Lengthy feud between rival factions in Lincoln County, New Mexico in the 1870s and 1880s.

It all began when lawyer Alexander McSween, John Chisum, and an Englishman named John Tunstall tried to break the Murphy-Dolan-Riley monopoly that owned the store, bank, hotel, saloon, freighting, and law in Lincoln. Skirmishes between the two factions started in 1875, when McSween refused to sell a dead client's 300 head of cattle to Murphy.

After the McSween-Chisum-Tunstall faction built a rival store in Lincoln, the Murphy-Dolan-Riley faction tried to force them out of business, even recruiting the sheriff to threaten potential customers away from the new store.

The local magistrate slapped attachments on all of McSween's property, which included Tunstall's ranch.
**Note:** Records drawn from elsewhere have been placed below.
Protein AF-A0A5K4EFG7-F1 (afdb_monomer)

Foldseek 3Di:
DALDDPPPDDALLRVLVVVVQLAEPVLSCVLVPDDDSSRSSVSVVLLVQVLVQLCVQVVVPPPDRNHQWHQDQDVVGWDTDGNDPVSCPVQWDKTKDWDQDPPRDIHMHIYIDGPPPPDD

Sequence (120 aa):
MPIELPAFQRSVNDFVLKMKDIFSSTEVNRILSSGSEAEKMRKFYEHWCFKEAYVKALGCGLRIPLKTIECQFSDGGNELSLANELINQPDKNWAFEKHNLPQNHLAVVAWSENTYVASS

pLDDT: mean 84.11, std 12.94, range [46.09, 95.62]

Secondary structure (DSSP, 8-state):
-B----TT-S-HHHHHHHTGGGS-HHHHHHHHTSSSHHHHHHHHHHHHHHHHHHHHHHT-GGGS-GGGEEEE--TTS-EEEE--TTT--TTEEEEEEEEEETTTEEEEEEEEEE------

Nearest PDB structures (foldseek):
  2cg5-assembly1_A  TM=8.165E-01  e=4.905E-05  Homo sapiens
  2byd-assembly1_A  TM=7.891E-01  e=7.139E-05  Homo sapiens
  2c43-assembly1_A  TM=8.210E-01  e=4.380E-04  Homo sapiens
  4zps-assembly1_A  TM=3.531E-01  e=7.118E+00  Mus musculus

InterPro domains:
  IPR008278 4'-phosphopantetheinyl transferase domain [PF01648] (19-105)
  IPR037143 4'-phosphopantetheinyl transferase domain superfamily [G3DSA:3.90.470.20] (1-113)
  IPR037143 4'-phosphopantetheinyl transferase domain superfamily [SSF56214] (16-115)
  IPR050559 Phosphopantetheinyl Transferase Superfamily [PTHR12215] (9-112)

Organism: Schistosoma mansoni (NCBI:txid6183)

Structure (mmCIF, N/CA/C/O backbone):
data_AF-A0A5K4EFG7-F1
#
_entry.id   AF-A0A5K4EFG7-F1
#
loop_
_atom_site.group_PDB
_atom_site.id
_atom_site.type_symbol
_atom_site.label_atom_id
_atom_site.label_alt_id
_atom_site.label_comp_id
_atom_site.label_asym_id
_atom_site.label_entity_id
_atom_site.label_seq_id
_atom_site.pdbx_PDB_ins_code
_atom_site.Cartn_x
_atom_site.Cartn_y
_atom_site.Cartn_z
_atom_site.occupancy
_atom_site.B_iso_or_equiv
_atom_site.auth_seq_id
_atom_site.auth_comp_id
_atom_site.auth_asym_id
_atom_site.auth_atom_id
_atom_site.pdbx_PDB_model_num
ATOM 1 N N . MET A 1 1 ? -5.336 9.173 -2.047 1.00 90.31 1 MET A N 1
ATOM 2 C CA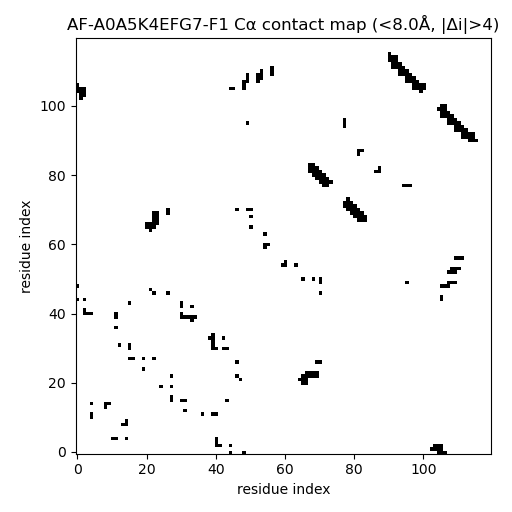 . MET A 1 1 ? -6.165 8.167 -1.357 1.00 90.31 1 MET A CA 1
ATOM 3 C C . MET A 1 1 ? -6.578 8.722 -0.003 1.00 90.31 1 MET A C 1
ATOM 5 O O . MET A 1 1 ? -5.673 9.065 0.750 1.00 90.31 1 MET A O 1
ATOM 9 N N . PRO A 1 2 ? -7.872 8.889 0.304 1.00 93.81 2 PRO A N 1
ATOM 10 C CA . PRO A 1 2 ? -8.302 9.268 1.651 1.00 93.81 2 PRO A CA 1
ATOM 11 C C . PRO A 1 2 ? -7.956 8.158 2.654 1.00 93.81 2 PRO A C 1
ATOM 13 O O . PRO A 1 2 ? -8.108 6.976 2.344 1.00 93.81 2 PRO A O 1
ATOM 16 N N . ILE A 1 3 ? -7.464 8.532 3.837 1.00 93.88 3 ILE A N 1
ATOM 17 C CA . ILE A 1 3 ? -7.195 7.596 4.937 1.00 93.88 3 ILE A CA 1
ATOM 18 C C . ILE A 1 3 ? -8.431 7.550 5.837 1.00 93.88 3 ILE A C 1
ATOM 20 O O . ILE A 1 3 ? -8.556 8.324 6.786 1.00 93.88 3 ILE A O 1
ATOM 24 N N . GLU A 1 4 ? -9.351 6.639 5.545 1.00 93.56 4 GLU A N 1
ATOM 25 C CA . GLU A 1 4 ? -10.582 6.464 6.316 1.00 93.56 4 GLU A CA 1
ATOM 26 C C . GLU A 1 4 ? -11.021 5.002 6.350 1.00 93.56 4 GLU A C 1
ATOM 28 O O . GLU A 1 4 ? -10.756 4.233 5.428 1.00 93.56 4 GLU A O 1
ATOM 33 N N . LEU A 1 5 ? -11.686 4.596 7.430 1.00 93.56 5 LEU A N 1
ATOM 34 C CA . LEU A 1 5 ? -12.336 3.293 7.473 1.00 93.56 5 LEU A CA 1
ATOM 35 C C . LEU A 1 5 ? -13.613 3.364 6.616 1.00 93.56 5 LEU A C 1
ATOM 37 O O . LEU A 1 5 ? -14.444 4.238 6.870 1.00 93.56 5 LEU A O 1
ATOM 41 N N . PRO A 1 6 ? -13.824 2.461 5.639 1.00 90.25 6 PRO A N 1
ATOM 42 C CA . PRO A 1 6 ? -15.049 2.479 4.848 1.00 90.25 6 PRO A CA 1
ATOM 43 C C . PRO A 1 6 ? -16.290 2.312 5.732 1.00 90.25 6 PRO A C 1
ATOM 45 O O . PRO A 1 6 ? -16.317 1.437 6.595 1.00 90.25 6 PRO A O 1
ATOM 48 N N . ALA A 1 7 ? -17.344 3.094 5.476 1.00 86.19 7 ALA A N 1
ATOM 49 C CA . ALA A 1 7 ? -18.525 3.196 6.348 1.00 86.19 7 ALA A CA 1
ATOM 50 C C . ALA A 1 7 ? -19.244 1.861 6.651 1.00 86.19 7 ALA A C 1
ATOM 52 O O . ALA A 1 7 ? -19.945 1.742 7.650 1.00 86.19 7 ALA A O 1
ATOM 53 N N . PHE A 1 8 ? -19.079 0.846 5.799 1.00 86.25 8 PHE A N 1
ATOM 54 C CA . PHE A 1 8 ? -19.667 -0.489 5.965 1.00 86.25 8 PHE A CA 1
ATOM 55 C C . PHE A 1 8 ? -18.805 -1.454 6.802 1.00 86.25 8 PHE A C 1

An extremely large posse of 30 men set out on February 18, 1878 to raid the ranch. Tunstall had been tipped off the night before and set off for town accompanied by his ranch hands (including William Bonney, better known as Billy the Kid) to discuss the attachments. However, the posse gunned Tunstall down in the road.

A week later, one of Tunstall's hands finagled the constableship and issued arrest warrants for the outlaw posse members -- only two were captured and killed, while the others eluded arrest.
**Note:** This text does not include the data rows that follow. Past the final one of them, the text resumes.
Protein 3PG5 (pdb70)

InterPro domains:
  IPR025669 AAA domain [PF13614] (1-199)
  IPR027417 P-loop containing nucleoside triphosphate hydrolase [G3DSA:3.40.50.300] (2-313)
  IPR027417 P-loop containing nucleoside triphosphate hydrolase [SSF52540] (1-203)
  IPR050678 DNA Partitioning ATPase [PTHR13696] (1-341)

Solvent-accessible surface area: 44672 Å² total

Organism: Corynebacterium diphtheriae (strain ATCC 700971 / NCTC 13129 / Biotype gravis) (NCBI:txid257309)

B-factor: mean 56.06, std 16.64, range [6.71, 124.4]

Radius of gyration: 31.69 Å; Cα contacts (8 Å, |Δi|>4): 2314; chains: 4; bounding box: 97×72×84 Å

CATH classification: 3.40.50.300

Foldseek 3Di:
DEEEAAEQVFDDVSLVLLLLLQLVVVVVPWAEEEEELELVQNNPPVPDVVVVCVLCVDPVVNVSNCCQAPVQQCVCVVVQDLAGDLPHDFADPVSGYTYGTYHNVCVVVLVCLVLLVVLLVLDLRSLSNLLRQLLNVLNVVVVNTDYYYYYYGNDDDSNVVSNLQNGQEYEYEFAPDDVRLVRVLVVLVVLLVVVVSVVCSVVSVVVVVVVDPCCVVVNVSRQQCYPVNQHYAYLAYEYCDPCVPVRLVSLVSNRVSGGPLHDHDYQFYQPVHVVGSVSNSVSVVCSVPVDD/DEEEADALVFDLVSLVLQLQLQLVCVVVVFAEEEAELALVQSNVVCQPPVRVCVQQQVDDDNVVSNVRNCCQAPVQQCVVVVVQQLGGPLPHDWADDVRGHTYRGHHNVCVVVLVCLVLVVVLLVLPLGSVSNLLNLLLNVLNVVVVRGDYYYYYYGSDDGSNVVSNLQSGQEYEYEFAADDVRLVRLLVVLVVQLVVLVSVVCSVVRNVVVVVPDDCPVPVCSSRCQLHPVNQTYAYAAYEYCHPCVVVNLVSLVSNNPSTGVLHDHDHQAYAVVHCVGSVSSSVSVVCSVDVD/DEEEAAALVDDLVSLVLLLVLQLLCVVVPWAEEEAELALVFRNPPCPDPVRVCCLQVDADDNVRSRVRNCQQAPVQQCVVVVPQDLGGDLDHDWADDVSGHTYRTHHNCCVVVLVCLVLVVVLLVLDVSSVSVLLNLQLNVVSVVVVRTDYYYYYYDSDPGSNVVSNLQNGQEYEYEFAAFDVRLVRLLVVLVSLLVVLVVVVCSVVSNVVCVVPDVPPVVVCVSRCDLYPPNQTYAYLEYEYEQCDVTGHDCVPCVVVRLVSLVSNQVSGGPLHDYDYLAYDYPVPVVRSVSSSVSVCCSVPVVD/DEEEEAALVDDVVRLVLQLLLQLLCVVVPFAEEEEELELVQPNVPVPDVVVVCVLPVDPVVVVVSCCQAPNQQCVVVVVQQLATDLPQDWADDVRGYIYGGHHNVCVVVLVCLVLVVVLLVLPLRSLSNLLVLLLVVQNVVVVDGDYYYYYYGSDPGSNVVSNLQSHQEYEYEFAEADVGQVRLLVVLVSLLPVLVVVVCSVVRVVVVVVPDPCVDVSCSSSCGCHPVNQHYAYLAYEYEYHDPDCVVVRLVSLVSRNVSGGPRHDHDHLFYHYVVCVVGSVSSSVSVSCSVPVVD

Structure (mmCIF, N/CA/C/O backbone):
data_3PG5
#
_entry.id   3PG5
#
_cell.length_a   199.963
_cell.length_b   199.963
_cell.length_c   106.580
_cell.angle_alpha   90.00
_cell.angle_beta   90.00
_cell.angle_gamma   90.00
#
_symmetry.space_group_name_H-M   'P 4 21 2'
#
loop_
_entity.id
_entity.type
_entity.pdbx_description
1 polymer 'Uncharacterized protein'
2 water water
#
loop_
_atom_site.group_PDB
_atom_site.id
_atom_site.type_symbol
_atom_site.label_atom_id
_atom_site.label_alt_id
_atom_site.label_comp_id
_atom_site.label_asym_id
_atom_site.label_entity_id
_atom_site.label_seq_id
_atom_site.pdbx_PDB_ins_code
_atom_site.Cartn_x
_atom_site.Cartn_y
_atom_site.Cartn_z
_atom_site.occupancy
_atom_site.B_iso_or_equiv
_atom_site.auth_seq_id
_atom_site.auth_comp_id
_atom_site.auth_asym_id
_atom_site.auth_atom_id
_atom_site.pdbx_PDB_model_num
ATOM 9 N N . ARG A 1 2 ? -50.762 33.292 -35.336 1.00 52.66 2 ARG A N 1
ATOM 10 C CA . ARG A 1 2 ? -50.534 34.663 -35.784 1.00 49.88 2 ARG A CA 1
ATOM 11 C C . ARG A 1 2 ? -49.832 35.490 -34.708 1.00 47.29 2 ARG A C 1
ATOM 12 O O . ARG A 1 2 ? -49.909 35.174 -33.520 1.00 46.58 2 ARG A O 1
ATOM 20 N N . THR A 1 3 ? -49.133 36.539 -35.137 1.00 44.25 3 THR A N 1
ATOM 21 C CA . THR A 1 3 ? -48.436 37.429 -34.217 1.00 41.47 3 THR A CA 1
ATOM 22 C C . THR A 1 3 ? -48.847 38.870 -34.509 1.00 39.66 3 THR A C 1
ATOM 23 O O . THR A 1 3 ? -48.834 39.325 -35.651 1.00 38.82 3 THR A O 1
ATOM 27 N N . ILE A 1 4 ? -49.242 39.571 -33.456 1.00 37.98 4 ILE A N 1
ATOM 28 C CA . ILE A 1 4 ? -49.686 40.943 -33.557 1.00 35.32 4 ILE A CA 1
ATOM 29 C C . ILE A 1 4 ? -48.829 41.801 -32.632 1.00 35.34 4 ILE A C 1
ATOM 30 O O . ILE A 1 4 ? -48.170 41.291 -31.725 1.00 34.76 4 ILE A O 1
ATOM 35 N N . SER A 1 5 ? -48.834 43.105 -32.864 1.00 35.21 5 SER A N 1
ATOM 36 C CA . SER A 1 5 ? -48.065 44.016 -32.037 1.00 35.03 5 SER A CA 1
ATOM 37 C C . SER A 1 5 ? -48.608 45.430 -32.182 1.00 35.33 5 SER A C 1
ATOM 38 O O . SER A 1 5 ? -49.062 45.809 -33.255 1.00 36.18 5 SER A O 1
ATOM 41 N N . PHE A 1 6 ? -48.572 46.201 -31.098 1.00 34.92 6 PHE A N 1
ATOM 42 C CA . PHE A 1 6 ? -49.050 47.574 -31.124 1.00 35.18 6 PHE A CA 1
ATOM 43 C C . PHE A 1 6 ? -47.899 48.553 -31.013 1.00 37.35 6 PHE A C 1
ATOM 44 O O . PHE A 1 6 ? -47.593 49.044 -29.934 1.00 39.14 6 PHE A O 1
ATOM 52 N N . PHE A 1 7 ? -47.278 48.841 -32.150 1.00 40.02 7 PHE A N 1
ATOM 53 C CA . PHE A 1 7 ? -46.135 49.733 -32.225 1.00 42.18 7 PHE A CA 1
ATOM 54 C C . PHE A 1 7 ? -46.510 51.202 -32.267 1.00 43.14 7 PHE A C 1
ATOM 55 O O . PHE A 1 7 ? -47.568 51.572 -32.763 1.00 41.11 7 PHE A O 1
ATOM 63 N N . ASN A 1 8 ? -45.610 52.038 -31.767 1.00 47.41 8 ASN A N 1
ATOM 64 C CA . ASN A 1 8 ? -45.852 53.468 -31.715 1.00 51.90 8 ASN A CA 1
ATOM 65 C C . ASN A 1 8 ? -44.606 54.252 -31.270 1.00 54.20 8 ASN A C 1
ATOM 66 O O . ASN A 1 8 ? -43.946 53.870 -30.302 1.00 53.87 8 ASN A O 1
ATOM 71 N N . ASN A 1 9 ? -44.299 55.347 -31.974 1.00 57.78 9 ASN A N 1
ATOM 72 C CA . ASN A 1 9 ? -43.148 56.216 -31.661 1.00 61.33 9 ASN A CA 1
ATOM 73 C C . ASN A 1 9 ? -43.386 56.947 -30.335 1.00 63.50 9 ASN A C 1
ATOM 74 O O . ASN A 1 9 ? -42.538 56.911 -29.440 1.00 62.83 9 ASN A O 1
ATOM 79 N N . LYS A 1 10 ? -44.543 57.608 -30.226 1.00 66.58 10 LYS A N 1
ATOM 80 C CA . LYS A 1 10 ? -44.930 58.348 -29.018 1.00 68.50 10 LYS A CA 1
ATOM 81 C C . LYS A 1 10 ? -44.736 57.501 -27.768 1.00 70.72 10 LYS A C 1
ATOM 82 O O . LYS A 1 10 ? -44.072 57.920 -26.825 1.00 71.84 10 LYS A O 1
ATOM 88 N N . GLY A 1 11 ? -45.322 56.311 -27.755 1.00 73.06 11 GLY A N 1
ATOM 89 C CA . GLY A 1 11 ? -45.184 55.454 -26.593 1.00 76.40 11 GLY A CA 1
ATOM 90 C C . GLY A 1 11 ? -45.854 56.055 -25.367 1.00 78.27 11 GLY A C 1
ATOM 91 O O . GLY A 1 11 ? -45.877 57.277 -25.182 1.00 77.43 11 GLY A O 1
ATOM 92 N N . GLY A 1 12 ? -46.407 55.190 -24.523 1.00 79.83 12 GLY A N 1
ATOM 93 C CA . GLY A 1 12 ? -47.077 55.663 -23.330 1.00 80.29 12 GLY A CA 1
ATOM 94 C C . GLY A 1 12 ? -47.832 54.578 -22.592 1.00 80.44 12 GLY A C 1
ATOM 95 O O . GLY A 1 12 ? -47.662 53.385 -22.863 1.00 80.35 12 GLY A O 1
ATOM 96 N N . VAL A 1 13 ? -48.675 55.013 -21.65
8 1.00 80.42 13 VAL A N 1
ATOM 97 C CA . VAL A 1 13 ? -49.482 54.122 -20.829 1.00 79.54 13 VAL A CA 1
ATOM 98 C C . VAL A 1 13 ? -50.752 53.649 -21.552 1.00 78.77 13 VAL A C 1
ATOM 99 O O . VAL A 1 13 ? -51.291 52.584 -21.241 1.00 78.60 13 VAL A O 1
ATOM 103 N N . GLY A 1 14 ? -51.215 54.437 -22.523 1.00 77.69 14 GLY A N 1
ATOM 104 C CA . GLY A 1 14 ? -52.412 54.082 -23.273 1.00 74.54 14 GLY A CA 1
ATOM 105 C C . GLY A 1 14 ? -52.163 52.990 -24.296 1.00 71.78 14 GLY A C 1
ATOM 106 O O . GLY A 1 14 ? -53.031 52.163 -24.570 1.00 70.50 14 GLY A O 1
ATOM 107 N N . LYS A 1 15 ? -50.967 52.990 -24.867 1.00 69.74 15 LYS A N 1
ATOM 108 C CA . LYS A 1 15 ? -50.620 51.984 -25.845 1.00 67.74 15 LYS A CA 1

A couple of months later, the sheriff and one of his deputies were shot from behind a wall. Billy the Kid and another two Tunstall hands were indicted, but the killing brought the army into town. McSween and a dozen men holed up in his townhouse and traded shots with the Murphy faction on July 15. A troop of 60 soldiers, accompanied by a Gatling gun and a howitzer from Fort Stanton, arrived on the 19th. The house was set on fire to prevent the men from escaping under the cover of darkness -- about half the men, including Billy the Kid, escaped, but McSween was shot five times as he ran out his front door. With McSween's death, the war ended.